Another self-portrait about children Gillian Wearing’s Self-Portrait at Three Years Old, completely seemed out of place in the array of overheated photos of children. Sexuality and hatred and self-hatred and love are not on the table in Wearing’s work. In this context, I would think it might be a hard leap to get to the question of what this photograph represented and why.

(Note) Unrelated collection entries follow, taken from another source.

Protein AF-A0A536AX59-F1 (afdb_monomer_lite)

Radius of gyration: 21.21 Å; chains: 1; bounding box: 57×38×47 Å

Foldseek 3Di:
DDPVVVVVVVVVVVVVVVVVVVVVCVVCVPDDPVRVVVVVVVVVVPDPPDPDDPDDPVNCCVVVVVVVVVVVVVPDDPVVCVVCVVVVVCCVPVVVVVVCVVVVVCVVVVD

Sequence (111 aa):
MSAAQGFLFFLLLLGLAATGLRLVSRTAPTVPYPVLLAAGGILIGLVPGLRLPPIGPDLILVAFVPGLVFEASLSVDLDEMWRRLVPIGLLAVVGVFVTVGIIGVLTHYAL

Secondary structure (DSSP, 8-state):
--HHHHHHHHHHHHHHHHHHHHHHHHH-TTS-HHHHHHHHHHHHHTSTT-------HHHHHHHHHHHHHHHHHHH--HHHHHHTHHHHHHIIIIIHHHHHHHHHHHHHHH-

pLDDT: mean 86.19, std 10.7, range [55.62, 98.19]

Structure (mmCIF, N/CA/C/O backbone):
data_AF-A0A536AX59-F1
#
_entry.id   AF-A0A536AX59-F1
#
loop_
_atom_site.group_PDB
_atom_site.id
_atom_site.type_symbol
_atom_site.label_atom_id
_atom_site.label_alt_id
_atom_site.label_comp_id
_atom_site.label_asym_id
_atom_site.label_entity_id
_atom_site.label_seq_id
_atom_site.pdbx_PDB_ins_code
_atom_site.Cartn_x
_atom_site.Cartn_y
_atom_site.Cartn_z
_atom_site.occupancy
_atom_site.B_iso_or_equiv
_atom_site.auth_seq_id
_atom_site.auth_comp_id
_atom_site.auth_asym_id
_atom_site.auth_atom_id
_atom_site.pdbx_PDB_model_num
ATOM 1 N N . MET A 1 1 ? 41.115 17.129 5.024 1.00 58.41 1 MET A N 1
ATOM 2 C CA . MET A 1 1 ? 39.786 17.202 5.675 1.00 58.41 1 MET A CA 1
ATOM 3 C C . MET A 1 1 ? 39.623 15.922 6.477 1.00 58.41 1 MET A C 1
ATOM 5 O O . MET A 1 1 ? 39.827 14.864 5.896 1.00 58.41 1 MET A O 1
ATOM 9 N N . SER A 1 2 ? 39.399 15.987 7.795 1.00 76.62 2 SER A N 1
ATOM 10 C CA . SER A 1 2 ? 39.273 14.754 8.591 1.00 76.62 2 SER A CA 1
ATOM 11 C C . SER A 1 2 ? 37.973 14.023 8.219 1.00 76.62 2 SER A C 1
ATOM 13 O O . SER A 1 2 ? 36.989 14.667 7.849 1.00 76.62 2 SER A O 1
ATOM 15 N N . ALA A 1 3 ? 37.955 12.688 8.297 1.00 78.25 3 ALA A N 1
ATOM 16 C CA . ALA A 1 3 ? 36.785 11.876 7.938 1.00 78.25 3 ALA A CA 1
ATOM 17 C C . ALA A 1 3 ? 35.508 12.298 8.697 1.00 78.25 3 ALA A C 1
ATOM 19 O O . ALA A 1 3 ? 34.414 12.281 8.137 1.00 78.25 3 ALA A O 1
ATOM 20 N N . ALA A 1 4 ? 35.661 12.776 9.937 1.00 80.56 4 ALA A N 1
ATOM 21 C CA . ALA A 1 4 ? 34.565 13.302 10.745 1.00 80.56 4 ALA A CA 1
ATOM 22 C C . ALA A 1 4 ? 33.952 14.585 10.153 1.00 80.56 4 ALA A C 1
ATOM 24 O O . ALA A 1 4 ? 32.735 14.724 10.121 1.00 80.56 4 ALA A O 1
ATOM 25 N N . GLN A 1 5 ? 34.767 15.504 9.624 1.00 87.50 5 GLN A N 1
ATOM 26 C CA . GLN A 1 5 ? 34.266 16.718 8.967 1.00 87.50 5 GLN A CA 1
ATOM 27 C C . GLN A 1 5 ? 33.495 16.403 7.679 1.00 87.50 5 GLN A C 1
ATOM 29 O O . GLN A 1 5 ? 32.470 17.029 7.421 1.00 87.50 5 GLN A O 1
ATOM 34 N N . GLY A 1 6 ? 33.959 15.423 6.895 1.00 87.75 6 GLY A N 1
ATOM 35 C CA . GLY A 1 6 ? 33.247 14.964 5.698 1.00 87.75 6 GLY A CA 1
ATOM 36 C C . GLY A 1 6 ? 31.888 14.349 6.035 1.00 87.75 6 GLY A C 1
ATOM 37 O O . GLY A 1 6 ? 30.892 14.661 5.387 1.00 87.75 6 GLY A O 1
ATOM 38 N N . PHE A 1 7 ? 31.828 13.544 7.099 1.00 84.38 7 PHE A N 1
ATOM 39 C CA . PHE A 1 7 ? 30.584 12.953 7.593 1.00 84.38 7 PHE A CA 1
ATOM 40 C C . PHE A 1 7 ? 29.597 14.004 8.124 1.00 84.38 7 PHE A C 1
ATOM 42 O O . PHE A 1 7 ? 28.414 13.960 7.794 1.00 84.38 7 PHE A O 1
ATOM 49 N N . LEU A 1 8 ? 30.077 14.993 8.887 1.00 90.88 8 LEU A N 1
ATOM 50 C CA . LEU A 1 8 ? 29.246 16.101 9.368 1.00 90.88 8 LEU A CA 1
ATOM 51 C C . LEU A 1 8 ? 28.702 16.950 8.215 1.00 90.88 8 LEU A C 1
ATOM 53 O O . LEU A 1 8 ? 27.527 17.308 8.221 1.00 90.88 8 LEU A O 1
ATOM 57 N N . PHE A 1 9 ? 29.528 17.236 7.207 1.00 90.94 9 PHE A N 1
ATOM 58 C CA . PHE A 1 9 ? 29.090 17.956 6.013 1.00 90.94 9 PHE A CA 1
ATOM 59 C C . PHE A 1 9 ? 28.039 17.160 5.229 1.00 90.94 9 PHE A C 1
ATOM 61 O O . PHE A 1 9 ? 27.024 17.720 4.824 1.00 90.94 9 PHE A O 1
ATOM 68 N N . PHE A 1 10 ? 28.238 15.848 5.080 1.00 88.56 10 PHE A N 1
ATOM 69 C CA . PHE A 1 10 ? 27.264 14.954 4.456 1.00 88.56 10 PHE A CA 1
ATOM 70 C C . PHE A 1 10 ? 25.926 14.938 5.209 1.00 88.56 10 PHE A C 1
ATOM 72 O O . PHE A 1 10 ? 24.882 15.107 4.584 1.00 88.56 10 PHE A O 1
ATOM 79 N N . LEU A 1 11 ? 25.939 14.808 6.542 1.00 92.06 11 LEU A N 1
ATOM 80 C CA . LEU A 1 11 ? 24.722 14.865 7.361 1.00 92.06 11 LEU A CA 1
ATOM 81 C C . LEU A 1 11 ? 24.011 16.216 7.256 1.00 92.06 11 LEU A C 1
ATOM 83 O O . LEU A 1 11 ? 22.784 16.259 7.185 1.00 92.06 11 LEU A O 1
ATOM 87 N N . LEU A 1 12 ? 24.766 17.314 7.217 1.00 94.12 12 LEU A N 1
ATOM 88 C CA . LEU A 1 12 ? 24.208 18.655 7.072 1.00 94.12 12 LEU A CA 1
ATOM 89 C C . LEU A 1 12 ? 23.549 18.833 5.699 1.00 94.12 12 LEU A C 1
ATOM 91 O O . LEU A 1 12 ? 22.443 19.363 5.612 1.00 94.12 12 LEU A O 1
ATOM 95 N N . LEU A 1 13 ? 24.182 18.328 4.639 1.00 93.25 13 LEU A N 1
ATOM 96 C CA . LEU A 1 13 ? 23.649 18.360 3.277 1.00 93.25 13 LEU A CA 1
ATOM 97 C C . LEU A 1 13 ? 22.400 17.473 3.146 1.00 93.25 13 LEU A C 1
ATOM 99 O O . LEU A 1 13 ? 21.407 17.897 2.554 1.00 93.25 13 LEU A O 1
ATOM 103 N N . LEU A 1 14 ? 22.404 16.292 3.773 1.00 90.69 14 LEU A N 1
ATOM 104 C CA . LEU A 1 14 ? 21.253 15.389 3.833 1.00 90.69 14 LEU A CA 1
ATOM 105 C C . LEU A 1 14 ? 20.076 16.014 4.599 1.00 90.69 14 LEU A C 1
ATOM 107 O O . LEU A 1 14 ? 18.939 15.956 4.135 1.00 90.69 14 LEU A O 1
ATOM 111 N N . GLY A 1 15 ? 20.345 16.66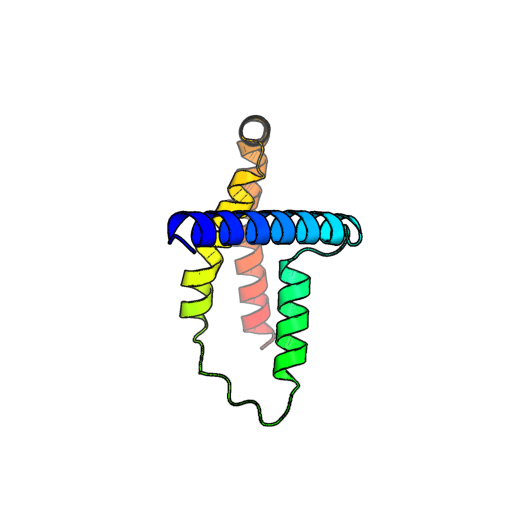6 5.734 1.00 89.62 15 GLY A N 1
ATOM 112 C CA . GLY A 1 15 ? 19.344 17.407 6.501 1.00 89.62 15 GLY A CA 1
ATOM 113 C C . GLY A 1 15 ? 18.752 18.573 5.708 1.00 89.62 15 GLY A C 1
ATOM 114 O O . GLY A 1 15 ? 17.533 18.753 5.684 1.00 89.62 15 GLY A O 1
ATOM 115 N N . LEU A 1 16 ? 19.587 19.330 4.989 1.00 92.25 16 LEU A N 1
ATOM 116 C CA . LEU A 1 16 ? 19.136 20.426 4.129 1.00 92.25 16 LEU A CA 1
ATOM 117 C C . LEU A 1 16 ? 18.247 19.911 2.986 1.00 92.25 16 LEU A C 1
ATOM 119 O O . LEU A 1 16 ? 17.180 20.472 2.737 1.00 92.25 16 LEU A O 1
ATOM 123 N N . ALA A 1 17 ? 18.644 18.807 2.347 1.00 86.25 17 ALA A N 1
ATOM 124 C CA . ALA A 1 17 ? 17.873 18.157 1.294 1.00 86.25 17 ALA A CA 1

To put it another way, “not normal” and repositioning what’s normal is what gives a large percentage of these photos their kick, from Loretta Lux to Nan Goldin to Thomas Struth (his portrait of Gerhard Richter’s family, that ran in the New York Times Magazine section). In this company, Gregory Crewdson’s Untitled (pregnant woman/pool) looked positively normal in a red-neck sort of way.

Irradiation
A vendor’s display near Central Park.

After the Guggenheim, we walked through Central Park, looking at spring springing, people springing, etc. We passed a posse of about eight or 10 Chinese portrait artists, who were doing a brisk business. Then we passed a more traditional-looking artist with a white beard.

Liz Larner
Liz Larner, 2001, on 59th Street and 5th Avenue

After the Guggenheim, we walked through Central Park, at the south end of which we found an enormous car-painted sculpture by Liz Larner, 2001. Put there by the Public Art Fund, it looked a lot like a giant version of Patricia Piccinini’s car nuggets, except it had a sci-fi vibe. I liked looking at the auto-paint finish on the space ball. But mostly, its puzzling geometry and surface dominated any content about outer space. The Apple Store across the street was far more space-age-y. I watched as people slid by 2001 with barely a glance. It’s a little opaque for public art.

apple store
The Apple Store, across the street from Liz Larner’s space ball.

As for dinner at Peter Luger with Alex, it was 19th century, but really great, and I don’t even love steak.